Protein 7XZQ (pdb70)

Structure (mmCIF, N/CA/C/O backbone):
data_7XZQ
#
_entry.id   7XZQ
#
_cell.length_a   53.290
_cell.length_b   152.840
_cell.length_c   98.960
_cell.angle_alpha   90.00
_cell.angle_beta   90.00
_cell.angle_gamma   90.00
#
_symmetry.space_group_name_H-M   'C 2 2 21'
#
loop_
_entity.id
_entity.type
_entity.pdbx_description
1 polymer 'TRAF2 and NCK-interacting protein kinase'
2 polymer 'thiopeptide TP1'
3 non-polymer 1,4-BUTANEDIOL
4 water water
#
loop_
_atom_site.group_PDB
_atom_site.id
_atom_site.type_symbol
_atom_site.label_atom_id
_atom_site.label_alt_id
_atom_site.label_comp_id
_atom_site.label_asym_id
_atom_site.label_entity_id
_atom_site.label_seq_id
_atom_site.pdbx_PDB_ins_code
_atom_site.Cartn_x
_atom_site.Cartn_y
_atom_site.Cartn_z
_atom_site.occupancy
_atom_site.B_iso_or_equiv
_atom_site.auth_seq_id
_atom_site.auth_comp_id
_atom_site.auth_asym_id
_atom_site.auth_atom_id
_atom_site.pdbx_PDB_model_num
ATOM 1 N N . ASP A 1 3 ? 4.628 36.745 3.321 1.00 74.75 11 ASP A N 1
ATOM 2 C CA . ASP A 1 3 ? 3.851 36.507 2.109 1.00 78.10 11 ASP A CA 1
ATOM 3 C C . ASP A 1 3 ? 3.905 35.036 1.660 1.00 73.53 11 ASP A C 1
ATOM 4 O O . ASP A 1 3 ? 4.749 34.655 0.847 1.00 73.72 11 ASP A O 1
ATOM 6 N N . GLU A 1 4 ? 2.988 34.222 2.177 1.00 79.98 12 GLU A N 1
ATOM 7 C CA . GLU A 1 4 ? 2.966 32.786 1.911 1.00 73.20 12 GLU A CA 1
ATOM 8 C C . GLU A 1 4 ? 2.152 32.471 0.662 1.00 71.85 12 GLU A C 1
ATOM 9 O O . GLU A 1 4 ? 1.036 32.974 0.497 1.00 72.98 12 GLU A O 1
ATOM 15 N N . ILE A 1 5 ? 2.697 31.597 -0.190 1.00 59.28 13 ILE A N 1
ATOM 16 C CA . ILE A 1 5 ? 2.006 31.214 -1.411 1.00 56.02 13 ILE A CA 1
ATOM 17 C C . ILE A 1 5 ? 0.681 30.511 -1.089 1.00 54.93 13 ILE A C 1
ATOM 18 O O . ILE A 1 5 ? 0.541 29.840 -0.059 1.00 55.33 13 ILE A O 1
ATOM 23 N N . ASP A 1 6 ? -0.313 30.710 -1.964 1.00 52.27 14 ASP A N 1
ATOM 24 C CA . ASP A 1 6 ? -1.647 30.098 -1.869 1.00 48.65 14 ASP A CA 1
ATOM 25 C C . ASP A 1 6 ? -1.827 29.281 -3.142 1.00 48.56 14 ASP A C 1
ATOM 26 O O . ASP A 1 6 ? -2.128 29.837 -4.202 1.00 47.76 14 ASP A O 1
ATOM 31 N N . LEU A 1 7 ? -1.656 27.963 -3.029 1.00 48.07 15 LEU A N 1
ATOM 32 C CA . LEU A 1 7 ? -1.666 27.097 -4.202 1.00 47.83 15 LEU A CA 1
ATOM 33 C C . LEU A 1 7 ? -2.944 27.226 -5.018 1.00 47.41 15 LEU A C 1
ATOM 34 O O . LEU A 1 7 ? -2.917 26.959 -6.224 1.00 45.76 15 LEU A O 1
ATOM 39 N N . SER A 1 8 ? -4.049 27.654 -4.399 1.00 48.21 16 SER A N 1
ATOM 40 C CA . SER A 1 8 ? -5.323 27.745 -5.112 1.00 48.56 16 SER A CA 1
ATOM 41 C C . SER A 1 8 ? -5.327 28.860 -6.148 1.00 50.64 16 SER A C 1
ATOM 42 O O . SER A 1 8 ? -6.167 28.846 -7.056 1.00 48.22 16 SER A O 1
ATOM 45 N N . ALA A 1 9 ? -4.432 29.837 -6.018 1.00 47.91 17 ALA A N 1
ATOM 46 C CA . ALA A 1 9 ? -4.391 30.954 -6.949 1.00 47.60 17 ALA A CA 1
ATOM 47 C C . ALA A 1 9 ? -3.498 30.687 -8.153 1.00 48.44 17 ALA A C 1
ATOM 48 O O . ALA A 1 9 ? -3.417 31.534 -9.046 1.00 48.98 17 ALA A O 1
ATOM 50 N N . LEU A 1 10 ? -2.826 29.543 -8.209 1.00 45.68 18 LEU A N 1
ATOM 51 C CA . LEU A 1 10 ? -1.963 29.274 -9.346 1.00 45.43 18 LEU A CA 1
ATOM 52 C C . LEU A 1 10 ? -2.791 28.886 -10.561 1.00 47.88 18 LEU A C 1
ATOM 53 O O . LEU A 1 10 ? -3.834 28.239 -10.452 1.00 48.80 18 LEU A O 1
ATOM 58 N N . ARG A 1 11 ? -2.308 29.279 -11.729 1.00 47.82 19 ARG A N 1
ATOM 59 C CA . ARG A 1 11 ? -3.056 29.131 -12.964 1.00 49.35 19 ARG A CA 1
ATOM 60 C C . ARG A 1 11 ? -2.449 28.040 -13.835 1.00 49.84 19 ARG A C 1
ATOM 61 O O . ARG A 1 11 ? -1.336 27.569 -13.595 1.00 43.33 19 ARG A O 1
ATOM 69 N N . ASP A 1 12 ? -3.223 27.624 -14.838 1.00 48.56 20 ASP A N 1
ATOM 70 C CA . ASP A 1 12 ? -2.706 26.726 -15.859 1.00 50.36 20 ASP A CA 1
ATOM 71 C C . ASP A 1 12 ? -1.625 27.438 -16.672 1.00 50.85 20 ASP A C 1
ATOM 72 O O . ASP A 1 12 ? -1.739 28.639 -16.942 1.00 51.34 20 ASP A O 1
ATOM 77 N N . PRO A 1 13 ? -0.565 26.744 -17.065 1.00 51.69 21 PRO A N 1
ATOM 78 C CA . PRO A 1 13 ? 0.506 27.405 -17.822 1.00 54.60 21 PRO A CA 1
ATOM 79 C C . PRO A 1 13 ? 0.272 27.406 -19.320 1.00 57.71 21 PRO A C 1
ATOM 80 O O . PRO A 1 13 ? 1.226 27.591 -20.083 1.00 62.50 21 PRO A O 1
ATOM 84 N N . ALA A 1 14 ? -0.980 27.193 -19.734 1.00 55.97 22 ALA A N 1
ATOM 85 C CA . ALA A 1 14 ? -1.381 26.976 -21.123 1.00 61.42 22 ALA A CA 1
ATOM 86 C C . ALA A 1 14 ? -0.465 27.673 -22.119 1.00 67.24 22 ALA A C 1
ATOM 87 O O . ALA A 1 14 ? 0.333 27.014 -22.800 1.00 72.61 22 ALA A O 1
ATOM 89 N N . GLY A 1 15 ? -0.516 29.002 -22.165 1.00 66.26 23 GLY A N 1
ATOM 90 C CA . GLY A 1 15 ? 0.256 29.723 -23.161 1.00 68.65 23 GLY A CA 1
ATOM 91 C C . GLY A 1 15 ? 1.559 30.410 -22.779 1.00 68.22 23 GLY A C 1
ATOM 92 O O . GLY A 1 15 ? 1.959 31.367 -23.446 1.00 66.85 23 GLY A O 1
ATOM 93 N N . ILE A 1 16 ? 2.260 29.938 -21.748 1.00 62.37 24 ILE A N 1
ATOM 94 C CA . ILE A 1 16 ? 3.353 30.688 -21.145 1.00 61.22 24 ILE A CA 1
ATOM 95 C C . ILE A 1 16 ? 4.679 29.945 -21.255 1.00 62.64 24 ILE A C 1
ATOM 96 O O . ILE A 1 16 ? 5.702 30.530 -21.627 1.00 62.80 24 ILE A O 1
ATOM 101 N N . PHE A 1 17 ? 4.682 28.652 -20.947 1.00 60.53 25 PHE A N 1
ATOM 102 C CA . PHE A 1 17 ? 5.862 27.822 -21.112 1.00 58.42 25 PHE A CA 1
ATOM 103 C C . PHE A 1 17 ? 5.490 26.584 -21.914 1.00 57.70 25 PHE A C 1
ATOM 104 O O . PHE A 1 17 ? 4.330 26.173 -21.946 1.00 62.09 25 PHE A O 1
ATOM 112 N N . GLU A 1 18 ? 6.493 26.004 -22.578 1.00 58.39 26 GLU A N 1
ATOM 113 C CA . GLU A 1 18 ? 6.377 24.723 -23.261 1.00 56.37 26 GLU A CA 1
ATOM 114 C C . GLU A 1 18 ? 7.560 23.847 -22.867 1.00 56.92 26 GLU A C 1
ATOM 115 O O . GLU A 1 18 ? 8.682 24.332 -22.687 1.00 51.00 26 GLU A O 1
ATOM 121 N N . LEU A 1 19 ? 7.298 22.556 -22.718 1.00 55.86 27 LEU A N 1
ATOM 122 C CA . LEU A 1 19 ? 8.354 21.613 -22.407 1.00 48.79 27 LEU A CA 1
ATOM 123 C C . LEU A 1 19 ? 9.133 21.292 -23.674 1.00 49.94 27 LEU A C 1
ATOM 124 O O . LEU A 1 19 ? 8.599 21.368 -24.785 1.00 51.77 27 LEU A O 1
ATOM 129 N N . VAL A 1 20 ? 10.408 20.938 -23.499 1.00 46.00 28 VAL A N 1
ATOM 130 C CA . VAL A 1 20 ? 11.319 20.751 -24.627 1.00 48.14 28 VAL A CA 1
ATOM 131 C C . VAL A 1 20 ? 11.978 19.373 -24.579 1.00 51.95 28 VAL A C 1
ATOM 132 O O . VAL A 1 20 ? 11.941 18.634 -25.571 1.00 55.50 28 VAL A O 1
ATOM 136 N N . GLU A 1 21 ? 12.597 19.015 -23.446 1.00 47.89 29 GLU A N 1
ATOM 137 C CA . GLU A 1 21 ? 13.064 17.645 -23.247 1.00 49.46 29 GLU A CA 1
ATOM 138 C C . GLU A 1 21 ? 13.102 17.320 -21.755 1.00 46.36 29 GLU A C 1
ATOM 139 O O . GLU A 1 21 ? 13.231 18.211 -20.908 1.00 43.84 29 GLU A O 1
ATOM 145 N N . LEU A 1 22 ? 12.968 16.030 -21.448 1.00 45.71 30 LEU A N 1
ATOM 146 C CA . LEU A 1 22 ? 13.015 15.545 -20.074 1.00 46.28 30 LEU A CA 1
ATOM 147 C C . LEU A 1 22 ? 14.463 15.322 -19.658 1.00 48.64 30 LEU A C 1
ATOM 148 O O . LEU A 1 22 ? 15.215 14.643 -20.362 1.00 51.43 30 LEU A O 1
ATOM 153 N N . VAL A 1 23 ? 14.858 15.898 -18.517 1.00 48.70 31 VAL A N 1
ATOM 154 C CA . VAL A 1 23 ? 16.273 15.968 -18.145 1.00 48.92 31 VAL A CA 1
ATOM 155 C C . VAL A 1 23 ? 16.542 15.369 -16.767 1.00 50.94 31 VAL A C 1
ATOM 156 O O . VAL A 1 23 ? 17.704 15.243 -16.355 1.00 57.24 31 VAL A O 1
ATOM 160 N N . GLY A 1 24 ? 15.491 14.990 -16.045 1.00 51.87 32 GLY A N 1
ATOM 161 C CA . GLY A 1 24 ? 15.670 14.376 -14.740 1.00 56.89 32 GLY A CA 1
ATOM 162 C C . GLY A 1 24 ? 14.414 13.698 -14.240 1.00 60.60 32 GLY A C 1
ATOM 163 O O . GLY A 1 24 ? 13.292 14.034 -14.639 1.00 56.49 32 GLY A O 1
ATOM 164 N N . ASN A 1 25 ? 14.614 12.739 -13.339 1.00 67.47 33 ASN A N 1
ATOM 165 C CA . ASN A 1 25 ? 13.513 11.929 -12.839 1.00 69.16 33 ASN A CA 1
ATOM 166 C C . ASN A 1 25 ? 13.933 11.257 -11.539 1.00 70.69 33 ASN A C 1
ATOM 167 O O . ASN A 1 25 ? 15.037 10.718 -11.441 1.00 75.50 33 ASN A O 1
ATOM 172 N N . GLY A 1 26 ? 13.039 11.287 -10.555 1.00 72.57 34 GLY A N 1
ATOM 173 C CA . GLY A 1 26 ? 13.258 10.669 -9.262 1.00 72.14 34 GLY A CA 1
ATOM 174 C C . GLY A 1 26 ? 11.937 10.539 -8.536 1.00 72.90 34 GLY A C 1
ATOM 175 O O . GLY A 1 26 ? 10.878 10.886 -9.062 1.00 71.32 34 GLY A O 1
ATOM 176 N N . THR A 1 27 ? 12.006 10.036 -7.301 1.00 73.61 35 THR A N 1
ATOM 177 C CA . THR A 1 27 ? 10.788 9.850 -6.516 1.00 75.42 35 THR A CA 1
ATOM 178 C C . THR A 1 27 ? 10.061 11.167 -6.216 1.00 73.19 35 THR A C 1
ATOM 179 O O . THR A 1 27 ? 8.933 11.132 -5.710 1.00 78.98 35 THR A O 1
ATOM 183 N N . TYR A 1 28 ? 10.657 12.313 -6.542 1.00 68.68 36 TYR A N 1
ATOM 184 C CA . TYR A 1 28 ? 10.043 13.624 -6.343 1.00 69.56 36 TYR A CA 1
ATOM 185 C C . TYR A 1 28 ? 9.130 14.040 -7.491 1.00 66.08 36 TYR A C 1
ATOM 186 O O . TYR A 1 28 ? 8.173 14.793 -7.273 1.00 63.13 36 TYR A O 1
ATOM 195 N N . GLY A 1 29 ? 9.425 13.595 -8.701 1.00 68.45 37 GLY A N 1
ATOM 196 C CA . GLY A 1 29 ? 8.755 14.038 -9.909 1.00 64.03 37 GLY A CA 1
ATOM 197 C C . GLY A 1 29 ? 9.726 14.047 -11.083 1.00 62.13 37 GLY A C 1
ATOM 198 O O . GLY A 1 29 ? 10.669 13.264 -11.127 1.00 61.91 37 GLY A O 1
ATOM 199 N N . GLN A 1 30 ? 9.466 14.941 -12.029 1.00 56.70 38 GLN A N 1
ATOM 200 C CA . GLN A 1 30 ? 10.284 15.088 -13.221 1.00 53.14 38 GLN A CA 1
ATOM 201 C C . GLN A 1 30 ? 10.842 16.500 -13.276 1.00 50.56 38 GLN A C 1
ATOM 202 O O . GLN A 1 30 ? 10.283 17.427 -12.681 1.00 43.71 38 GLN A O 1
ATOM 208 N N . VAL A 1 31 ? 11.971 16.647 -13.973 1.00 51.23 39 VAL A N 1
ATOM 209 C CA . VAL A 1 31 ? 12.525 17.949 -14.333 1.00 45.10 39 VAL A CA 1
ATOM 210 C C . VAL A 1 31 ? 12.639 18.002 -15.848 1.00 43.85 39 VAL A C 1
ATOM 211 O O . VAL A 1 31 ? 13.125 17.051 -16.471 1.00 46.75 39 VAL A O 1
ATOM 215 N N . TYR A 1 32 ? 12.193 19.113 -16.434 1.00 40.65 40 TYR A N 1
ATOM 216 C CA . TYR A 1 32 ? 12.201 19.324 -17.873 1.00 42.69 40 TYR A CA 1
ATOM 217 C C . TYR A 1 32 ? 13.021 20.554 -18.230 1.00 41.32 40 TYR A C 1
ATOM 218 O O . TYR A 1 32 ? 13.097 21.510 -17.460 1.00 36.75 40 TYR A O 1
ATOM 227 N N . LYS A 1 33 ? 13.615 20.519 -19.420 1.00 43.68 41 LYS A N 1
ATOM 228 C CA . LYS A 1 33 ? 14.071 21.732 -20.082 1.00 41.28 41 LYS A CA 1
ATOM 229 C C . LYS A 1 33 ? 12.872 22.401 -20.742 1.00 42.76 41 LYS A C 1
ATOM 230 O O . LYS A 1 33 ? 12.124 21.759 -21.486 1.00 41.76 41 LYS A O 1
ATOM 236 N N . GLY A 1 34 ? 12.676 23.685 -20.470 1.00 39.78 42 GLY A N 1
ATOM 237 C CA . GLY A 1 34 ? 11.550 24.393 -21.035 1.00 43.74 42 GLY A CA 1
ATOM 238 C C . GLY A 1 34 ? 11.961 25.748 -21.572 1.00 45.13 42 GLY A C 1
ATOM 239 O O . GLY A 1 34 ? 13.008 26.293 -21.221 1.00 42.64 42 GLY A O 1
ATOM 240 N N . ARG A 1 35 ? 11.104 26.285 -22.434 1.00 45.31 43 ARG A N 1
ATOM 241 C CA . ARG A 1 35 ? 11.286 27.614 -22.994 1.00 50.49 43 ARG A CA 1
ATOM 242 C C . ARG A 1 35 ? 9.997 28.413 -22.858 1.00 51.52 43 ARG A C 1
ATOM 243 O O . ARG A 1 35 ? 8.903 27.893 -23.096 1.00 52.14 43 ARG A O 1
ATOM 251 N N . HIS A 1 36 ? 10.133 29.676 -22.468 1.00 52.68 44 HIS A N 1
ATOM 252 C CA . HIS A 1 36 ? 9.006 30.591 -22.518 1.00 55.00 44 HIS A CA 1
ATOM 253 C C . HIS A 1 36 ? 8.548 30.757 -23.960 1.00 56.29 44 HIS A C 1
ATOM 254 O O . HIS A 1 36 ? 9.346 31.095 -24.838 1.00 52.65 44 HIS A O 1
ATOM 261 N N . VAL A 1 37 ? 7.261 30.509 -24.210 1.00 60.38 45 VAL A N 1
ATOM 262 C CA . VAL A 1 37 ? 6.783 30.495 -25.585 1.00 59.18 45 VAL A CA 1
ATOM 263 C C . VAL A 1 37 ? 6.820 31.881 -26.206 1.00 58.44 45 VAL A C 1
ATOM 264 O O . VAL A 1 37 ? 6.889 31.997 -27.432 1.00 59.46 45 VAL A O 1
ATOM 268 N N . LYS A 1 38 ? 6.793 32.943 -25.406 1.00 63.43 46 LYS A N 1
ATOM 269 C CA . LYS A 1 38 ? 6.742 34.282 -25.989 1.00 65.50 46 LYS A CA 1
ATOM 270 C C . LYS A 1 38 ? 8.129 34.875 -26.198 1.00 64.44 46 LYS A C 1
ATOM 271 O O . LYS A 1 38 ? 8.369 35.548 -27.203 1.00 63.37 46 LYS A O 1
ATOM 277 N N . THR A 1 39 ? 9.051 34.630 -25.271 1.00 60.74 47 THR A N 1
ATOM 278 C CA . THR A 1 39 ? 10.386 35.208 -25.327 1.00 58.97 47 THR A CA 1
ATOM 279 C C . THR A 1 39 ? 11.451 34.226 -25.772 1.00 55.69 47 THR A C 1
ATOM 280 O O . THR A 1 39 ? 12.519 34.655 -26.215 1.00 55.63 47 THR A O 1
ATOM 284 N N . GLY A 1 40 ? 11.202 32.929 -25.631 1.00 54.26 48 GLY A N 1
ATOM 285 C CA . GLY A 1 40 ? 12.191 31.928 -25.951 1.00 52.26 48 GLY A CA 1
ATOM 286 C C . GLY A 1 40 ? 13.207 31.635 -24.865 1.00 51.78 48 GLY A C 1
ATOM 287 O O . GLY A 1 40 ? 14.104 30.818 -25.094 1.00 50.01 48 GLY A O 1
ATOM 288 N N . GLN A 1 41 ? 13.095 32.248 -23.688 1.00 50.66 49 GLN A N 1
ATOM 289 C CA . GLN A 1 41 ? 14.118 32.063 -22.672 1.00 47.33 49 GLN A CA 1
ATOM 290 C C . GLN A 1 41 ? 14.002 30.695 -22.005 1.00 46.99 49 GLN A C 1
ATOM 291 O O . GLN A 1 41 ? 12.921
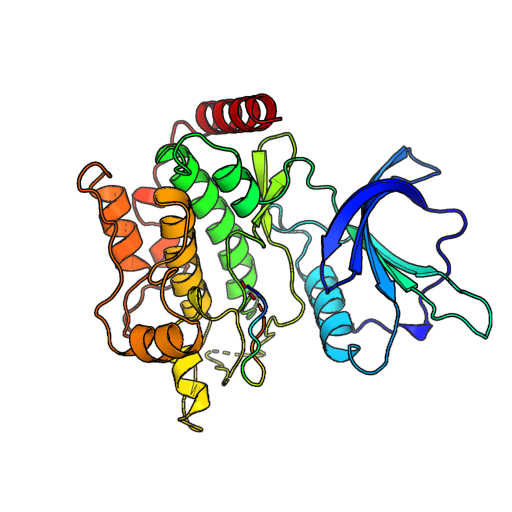 30.107 -21.881 1.00 46.45 49 GLN A O 1
ATOM 297 N N . LEU A 1 42 ? 15.150 30.209 -21.563 1.00 45.77 50 LEU A N 1
ATOM 298 C CA . LEU A 1 42 ? 15.349 28.840 -21.129 1.00 43.02 50 LEU A CA 1
ATOM 299 C C . LEU A 1 42 ? 15.042 28.703 -19.644 1.00 40.89 50 LEU A C 1
ATOM 300 O O . LEU A 1 42 ? 15.437 29.546 -18.835 1.00 38.63 50 LEU A O 1
ATOM 305 N N . ALA A 1 43 ? 14.340 27.636 -19.284 1.00 37.63 51 ALA A N 1
ATOM 306 C CA . ALA A 1 43 ? 14.048 27.380 -17.883 1.00 39.87 51 ALA A CA 1
ATOM 307 C C . ALA A 1 43 ? 14.051 25.879 -17.623 1.00 40.35 51 ALA A C 1
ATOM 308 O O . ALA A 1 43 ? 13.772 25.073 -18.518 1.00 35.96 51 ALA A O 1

Your objective » Can you repeat, word for word, every line above from the one containing "ATOM 154 C CA" down to the one containing "ATOM 163 O O", including both?

Solution to this exercise »
ATOM 154 C CA . VAL A 1 23 ? 16.273 15.968 -18.145 1.00 48.92 31 VAL A CA 1
ATOM 155 C C . VAL A 1 23 ? 16.542 15.369 -16.767 1.00 50.94 31 VAL A C 1
ATOM 156 O O . VAL A 1 23 ? 17.704 15.243 -16.355 1.00 57.24 31 VAL A O 1
ATOM 160 N N . GLY A 1 24 ? 15.491 14.990 -16.045 1.00 51.87 32 GLY A N 1
ATOM 161 C CA . GLY A 1 24 ? 15.670 14.376 -14.740 1.00 56.89 32 GLY A CA 1
ATOM 162 C C . GLY A 1 24 ? 14.414 13.698 -14.240 1.00 60.60 32 GLY A C 1
ATOM 163 O O . GLY A 1 24 ? 13.292 14.034 -14.639 1.00 56.49 32 GLY A O 1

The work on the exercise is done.